Preparing Your Sprayer for Spring

No one has time for downtime. Getting your sprayer ready for spring spraying is an important start to making sure that won’t happen. The following steps will help eliminate any unneeded breakdowns.

Getting Your Sprayer Ready for Spring in 4 Steps:

1. Visual Inspection - Look over your sprayer and find any loose bolts, worn parts or cracks and fix them right away. Check tire pressure if your sprayer has wheels.

2. Clean Nozzles - Fill your tank with clean water to check the flow rates of your spray nozzles. Replace each nozzle that isn’t spraying properly before you start spraying.

3. Run water through sprayer - Fill your tanks and run water through the entire system to check for any leaks.

4. Test your sprayer - Use clean water and do a quick test run on the field to make sure your sprayer is flowing properly.

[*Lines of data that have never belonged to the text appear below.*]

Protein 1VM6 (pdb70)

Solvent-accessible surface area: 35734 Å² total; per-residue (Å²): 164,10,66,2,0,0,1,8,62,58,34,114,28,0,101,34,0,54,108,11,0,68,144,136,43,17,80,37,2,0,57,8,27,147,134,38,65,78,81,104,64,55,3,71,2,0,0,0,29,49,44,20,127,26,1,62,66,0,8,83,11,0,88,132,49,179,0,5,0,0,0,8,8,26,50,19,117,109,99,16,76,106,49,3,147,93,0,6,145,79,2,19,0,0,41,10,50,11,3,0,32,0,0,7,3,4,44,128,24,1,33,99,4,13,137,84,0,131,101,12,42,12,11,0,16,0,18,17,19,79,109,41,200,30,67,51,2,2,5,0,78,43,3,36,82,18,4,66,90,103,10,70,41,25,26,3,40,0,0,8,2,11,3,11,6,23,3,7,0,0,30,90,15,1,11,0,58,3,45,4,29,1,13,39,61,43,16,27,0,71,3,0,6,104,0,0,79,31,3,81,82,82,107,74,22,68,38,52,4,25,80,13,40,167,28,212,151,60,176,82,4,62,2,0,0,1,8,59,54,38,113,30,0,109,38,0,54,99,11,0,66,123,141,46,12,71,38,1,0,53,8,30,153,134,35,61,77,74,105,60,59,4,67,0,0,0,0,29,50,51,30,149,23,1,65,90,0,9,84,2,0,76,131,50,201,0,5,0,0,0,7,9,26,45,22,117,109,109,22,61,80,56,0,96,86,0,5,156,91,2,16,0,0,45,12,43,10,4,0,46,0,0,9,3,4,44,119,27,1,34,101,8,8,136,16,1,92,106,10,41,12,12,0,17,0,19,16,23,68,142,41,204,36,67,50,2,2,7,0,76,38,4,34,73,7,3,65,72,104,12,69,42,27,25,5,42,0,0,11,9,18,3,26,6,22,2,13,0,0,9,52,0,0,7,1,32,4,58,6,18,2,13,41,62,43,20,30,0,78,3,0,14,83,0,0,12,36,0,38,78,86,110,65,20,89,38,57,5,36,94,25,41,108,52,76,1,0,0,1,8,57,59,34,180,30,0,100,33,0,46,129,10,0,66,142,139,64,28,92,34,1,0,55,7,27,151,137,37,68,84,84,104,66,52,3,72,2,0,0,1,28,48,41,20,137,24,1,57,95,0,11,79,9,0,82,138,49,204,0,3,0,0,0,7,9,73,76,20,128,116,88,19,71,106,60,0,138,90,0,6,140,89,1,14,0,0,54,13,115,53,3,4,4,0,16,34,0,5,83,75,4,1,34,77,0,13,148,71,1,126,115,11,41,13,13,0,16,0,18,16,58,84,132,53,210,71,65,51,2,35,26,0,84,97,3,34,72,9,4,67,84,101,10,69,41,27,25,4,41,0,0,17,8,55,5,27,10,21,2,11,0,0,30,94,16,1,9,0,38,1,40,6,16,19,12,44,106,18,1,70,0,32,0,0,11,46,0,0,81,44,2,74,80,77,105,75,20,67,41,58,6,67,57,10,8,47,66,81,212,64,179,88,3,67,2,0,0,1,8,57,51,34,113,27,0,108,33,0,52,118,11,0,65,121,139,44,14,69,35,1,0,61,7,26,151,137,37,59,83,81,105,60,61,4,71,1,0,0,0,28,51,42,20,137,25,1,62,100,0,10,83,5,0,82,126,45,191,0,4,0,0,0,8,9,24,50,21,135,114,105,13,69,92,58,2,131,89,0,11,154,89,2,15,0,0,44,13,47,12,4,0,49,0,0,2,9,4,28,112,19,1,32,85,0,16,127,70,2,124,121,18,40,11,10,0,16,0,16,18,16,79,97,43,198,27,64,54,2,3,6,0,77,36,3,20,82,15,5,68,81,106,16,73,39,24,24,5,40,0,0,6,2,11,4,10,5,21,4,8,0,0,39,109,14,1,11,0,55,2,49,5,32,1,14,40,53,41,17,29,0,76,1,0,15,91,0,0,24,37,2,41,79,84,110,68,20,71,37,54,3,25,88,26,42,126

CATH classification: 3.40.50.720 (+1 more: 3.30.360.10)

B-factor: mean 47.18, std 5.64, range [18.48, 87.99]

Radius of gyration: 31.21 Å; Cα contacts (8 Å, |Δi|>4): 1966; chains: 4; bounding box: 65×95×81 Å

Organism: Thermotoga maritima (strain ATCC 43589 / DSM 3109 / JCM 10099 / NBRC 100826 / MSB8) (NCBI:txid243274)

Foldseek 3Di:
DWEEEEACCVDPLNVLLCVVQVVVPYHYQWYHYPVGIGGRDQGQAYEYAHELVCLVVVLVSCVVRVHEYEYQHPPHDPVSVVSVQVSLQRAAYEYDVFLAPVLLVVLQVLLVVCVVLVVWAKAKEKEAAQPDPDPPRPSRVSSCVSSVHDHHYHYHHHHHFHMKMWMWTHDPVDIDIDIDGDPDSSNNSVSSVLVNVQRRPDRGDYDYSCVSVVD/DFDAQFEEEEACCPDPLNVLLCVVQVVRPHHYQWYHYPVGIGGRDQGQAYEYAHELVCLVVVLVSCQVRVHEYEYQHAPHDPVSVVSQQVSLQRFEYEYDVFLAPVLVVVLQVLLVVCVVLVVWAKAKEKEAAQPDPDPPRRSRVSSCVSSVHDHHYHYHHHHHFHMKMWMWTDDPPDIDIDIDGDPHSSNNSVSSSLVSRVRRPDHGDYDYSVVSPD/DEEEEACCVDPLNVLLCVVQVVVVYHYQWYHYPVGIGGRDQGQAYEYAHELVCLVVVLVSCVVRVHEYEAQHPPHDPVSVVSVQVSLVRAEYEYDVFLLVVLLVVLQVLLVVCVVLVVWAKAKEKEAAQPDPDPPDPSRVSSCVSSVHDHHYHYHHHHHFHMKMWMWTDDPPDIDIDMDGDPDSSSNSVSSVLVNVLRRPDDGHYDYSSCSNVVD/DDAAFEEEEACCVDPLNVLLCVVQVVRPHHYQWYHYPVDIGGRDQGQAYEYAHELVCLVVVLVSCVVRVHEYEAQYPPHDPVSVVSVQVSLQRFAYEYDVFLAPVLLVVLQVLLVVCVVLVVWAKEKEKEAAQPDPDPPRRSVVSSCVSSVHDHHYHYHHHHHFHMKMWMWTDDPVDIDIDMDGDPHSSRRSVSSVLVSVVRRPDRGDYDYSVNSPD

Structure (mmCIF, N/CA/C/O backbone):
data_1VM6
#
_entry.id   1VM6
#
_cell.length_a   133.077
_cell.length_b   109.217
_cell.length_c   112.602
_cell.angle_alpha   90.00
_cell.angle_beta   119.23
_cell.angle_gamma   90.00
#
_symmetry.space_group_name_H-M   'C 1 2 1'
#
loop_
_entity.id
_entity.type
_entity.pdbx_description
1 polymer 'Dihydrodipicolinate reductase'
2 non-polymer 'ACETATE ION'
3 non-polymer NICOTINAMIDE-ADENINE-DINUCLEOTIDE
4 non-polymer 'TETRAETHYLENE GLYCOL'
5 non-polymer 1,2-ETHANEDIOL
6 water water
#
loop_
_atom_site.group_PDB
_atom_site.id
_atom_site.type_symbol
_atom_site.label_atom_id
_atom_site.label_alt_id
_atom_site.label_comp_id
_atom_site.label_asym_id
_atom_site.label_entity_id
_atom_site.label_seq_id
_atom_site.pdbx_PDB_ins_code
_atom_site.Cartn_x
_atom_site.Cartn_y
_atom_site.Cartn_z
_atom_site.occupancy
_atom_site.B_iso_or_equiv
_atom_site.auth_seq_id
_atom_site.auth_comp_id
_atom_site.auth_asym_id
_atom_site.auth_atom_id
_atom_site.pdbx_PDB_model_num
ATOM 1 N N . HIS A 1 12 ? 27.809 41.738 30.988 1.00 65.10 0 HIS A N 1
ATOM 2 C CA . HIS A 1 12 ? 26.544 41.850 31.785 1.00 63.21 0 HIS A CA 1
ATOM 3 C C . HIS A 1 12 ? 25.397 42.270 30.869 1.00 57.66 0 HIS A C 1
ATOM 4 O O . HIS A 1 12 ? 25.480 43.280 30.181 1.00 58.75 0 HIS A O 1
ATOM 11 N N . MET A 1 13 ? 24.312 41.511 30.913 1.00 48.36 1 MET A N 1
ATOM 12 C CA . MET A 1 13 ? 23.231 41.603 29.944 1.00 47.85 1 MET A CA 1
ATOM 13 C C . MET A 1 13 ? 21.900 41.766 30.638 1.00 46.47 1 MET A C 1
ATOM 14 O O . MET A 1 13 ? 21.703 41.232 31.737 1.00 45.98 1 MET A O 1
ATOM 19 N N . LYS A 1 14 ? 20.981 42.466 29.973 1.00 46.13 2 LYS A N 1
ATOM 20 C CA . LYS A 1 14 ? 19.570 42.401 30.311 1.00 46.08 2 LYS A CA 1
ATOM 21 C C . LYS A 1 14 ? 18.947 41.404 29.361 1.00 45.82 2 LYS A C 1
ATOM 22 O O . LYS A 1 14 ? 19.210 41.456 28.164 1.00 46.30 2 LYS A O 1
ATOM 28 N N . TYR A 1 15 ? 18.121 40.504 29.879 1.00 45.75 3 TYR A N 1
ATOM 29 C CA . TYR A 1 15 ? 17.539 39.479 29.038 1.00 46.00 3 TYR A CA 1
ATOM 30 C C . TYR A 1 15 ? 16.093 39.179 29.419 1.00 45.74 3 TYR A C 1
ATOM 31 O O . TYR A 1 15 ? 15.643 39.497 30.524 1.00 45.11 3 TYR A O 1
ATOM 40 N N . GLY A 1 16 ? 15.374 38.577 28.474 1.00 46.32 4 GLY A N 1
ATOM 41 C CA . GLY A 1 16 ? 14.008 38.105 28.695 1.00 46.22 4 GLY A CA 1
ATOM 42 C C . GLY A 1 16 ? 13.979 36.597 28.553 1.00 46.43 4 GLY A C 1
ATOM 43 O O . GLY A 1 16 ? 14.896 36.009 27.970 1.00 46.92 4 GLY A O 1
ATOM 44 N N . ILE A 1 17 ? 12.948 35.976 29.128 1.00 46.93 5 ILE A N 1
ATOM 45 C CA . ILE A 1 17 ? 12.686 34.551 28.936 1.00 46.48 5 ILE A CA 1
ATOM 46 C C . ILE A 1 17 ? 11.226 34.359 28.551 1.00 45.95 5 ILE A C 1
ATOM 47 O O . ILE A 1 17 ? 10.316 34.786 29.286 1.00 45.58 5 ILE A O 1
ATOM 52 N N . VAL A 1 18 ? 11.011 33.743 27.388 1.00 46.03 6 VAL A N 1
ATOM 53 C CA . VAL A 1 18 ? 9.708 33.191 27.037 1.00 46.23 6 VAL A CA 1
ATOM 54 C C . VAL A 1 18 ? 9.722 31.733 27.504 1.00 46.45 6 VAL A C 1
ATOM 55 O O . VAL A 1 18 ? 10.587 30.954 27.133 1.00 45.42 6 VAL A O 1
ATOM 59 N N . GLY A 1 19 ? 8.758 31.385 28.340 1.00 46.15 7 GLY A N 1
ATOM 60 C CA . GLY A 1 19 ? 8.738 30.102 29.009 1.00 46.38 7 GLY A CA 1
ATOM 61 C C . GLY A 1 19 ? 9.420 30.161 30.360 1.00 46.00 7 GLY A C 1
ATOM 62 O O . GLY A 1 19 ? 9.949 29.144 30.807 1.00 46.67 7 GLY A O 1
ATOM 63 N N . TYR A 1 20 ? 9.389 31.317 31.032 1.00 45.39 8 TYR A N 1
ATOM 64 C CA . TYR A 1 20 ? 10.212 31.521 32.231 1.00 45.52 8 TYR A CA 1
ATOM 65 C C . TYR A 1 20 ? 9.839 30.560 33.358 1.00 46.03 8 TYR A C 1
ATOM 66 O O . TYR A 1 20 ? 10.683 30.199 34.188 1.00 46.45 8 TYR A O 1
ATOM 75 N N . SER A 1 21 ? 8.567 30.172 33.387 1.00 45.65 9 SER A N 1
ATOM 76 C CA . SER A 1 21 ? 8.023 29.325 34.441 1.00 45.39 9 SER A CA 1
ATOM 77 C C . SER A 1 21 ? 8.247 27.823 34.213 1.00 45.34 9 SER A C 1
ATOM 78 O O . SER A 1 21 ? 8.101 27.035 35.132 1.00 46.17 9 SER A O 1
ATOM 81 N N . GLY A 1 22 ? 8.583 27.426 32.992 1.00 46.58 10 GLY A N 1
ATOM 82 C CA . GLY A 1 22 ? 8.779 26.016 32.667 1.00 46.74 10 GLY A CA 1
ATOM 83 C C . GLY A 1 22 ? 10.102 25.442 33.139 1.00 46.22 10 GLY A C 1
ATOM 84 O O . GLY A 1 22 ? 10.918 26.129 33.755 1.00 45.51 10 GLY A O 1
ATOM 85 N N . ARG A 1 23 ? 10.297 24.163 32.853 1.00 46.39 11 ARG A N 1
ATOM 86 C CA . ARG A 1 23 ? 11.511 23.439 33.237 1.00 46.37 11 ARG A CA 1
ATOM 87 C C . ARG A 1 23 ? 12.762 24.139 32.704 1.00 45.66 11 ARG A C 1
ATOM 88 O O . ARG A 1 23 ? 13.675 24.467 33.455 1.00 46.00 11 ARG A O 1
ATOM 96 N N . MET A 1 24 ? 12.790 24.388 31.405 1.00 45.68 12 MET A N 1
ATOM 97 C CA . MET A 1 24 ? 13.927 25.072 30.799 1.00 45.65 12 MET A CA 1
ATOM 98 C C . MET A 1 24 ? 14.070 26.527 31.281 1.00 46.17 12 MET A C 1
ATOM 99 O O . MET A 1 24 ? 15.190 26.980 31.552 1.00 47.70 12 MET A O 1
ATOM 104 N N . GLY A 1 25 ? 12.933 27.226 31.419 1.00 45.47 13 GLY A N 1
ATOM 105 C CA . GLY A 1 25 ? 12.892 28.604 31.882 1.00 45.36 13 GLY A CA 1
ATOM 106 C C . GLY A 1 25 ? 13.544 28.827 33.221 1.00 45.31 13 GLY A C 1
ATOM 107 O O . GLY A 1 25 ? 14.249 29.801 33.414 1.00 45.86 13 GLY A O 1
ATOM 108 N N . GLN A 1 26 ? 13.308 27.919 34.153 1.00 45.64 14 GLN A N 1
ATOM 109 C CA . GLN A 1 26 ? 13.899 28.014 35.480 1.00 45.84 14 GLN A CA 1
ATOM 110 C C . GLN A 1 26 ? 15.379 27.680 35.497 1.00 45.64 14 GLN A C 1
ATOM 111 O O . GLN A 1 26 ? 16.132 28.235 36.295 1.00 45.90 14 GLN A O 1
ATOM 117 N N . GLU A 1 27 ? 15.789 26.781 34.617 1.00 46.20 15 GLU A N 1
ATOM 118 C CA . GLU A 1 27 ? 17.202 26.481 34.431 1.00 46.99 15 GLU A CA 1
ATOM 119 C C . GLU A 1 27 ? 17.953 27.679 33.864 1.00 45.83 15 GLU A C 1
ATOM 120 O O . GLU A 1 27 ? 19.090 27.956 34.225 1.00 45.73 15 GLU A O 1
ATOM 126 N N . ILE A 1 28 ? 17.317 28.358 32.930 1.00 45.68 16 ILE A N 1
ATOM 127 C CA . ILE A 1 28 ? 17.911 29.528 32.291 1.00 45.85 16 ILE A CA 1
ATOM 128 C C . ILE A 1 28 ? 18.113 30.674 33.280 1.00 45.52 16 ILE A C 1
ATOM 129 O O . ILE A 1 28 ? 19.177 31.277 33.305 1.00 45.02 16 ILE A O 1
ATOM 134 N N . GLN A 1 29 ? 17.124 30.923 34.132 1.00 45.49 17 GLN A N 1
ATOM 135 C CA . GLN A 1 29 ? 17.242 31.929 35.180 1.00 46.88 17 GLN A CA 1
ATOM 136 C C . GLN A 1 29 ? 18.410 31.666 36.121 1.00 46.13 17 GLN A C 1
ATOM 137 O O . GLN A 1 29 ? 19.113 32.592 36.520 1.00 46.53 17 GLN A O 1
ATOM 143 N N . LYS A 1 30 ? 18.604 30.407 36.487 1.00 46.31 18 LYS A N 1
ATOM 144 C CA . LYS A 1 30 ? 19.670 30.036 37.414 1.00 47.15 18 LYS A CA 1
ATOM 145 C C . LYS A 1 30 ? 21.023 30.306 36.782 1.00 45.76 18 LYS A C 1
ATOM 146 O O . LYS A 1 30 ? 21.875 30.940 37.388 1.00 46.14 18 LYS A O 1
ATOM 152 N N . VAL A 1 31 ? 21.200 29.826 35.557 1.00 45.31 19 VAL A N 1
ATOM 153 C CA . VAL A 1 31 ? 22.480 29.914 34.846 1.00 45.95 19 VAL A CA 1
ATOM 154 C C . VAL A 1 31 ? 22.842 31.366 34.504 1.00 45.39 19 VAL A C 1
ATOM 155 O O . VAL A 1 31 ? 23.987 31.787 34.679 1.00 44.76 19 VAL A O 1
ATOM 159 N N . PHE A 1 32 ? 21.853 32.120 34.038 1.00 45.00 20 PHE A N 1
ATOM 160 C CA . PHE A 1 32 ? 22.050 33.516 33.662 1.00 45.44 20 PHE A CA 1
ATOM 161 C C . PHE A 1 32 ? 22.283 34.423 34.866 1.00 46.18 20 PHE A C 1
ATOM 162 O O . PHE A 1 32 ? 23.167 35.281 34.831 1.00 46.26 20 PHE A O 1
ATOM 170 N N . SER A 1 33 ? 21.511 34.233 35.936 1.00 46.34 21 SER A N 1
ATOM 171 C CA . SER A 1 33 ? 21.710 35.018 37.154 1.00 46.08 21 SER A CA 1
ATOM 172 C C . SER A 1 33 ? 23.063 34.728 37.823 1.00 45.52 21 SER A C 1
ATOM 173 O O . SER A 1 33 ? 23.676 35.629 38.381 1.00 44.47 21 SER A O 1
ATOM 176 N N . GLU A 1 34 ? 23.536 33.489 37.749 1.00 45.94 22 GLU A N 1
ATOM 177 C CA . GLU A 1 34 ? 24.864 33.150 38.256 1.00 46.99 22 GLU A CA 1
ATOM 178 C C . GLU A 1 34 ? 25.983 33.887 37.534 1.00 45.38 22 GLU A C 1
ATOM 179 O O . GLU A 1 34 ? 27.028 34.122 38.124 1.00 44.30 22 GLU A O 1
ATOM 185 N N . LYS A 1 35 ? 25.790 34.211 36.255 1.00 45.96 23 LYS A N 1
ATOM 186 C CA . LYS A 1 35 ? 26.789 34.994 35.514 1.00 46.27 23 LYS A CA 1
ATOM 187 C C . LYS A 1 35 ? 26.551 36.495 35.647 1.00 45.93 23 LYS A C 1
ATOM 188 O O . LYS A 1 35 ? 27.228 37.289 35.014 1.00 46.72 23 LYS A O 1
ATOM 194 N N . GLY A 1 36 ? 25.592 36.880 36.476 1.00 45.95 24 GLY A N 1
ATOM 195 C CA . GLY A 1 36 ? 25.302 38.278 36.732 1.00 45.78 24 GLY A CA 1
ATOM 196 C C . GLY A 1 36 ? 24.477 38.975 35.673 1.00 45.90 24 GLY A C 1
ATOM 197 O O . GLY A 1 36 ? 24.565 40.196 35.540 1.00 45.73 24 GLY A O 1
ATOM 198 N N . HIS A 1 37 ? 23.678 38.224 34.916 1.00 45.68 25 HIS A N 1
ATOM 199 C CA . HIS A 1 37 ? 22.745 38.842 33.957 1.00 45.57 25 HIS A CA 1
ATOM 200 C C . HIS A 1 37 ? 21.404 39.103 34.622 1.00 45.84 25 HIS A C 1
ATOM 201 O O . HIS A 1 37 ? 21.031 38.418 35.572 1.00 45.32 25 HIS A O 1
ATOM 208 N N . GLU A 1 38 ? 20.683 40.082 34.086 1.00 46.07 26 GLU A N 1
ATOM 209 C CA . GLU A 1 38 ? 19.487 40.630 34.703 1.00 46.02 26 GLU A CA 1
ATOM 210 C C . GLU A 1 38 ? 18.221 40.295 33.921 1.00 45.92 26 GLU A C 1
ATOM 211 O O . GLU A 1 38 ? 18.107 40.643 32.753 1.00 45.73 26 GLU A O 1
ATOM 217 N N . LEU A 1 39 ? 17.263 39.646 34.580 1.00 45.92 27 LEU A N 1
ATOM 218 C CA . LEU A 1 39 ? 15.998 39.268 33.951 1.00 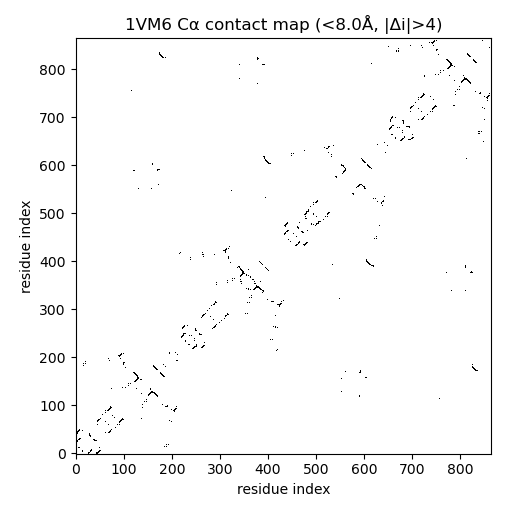45.42 27 LEU A CA 1
ATOM 219 C C . LEU A 1 39 ? 15.047 40.457 33.969 1.00 45.70 27 LEU A C 1
ATOM 220 O O . LEU A 1 39 ? 14.641 40.903 35.035 1.00 46.26 27 LEU A O 1
ATOM 225 N N . VAL A 1 40 ? 14.693 40.955 32.785 1.00 45.97 28 VAL A N 1
ATOM 226 C CA . VAL A 1 40 ? 13.876 42.171 32.642 1.00 45.91 28 VAL A CA 1
ATOM 227 C C . VAL A 1 40 ? 12.538 41.952 31.921 1.00 45.65 28 VAL A C 1
ATOM 228 O O . VAL A 1 40 ? 11.777 42.906 31.700 1.00 45.45 28 VAL A O 1
ATOM 232 N N . LEU A 1 41 ? 12.257 40.705 31.565 1.00 45.64 29 LEU A N 1
ATOM 233 C CA . LEU A 1 41 ? 11.080 40.360 30.786 1.00 45.88 29 LEU A CA 1
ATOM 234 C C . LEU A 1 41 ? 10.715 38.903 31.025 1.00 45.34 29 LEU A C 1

Once these 4 steps are completed, it’s time to calibrate your sprayer to figure out your ideal application rates. To begin, you must understand the 3 types of sprayer calibration measurements.

3 Kinds of Sprayer Calibration Measurements:

There are several ways to calibrate a sprayer but each method always requires three types of measurements you need to understand.

1. Travel speed - How fast you travel while spraying. Basically, the faster you travel, the less liquid will be applied.

2. Nozzle output - The amount of liquid that should be coming out of your nozzle. This will determine if you need to replace any nozzles. It will also help you calculate how fast you should travel and at what pressure (PSI) you should be spraying at. It is recommended if any one nozzle’s output deviates from the manufacturers’ guidelines by more than 10%, the nozzle should be replaced or cleaned. You can find your nozzle output amount on the spray nozzle manufacturers nozzle chart.

3. Distance between nozzles - The closer your nozzles are on your spray boom, the amount of chemical applied will increase. This will determine the distance you travel when calculating how much chemical is applied.

Now it is time to calibrate your sprayer. If you have the right calculations and tools it should take about 30 minutes.

Calibrating Your Sprayer

1. Measure Nozzle Spacing - The distance you need to travel changes based on your nozzle spacing.

2. Nozzle spacing = Distance to travel

16” = 255’

18” = 227’

20” = 204’

22” = 185’

24” = 170’

3. Measure Travel Distance - To measure, mark your appropriate travel distance with flags or between fence posts. Use a 200 ft. tape measure or a trundle wheel to measure the distance.

4. Drive the Measured Distance (Timed) - While driving the sprayer at the intended spraying speed, time how long it takes to travel between the marked distance. Do this more than once and average the two measurements.

5. Set your Correct Spraying Pressure - Leave the sprayer parked with the pump running and set the correct pressure.

6. Collect Output from Each Nozzle - Collect the liquid output in a container (marked in ounces) for the same number of seconds it took to drive in step 3. Calculate the ‘average nozzle output’ by adding each individual outputs and then dividing by the number of nozzles tested.

7. Clean the Nozzles - If any of the nozzle’s output is different from the manufacturers’ guidelines by more than 10%, you should replace or clean it. Cleaning the nozzle with a toothbrush works well.

8. Analyze Results - The ounces collected per nozzle equals the gallons-per-acre application rate. (eg: 16 ounces = 16 gallons-per-acre)

9. Compare the Recommended Rate - If the gallons-per-acre rate is not within 5% of the intended rate, you will either have to adjust the spraying pressure or the speed you travel. You will then need to repeat steps 3 - 7.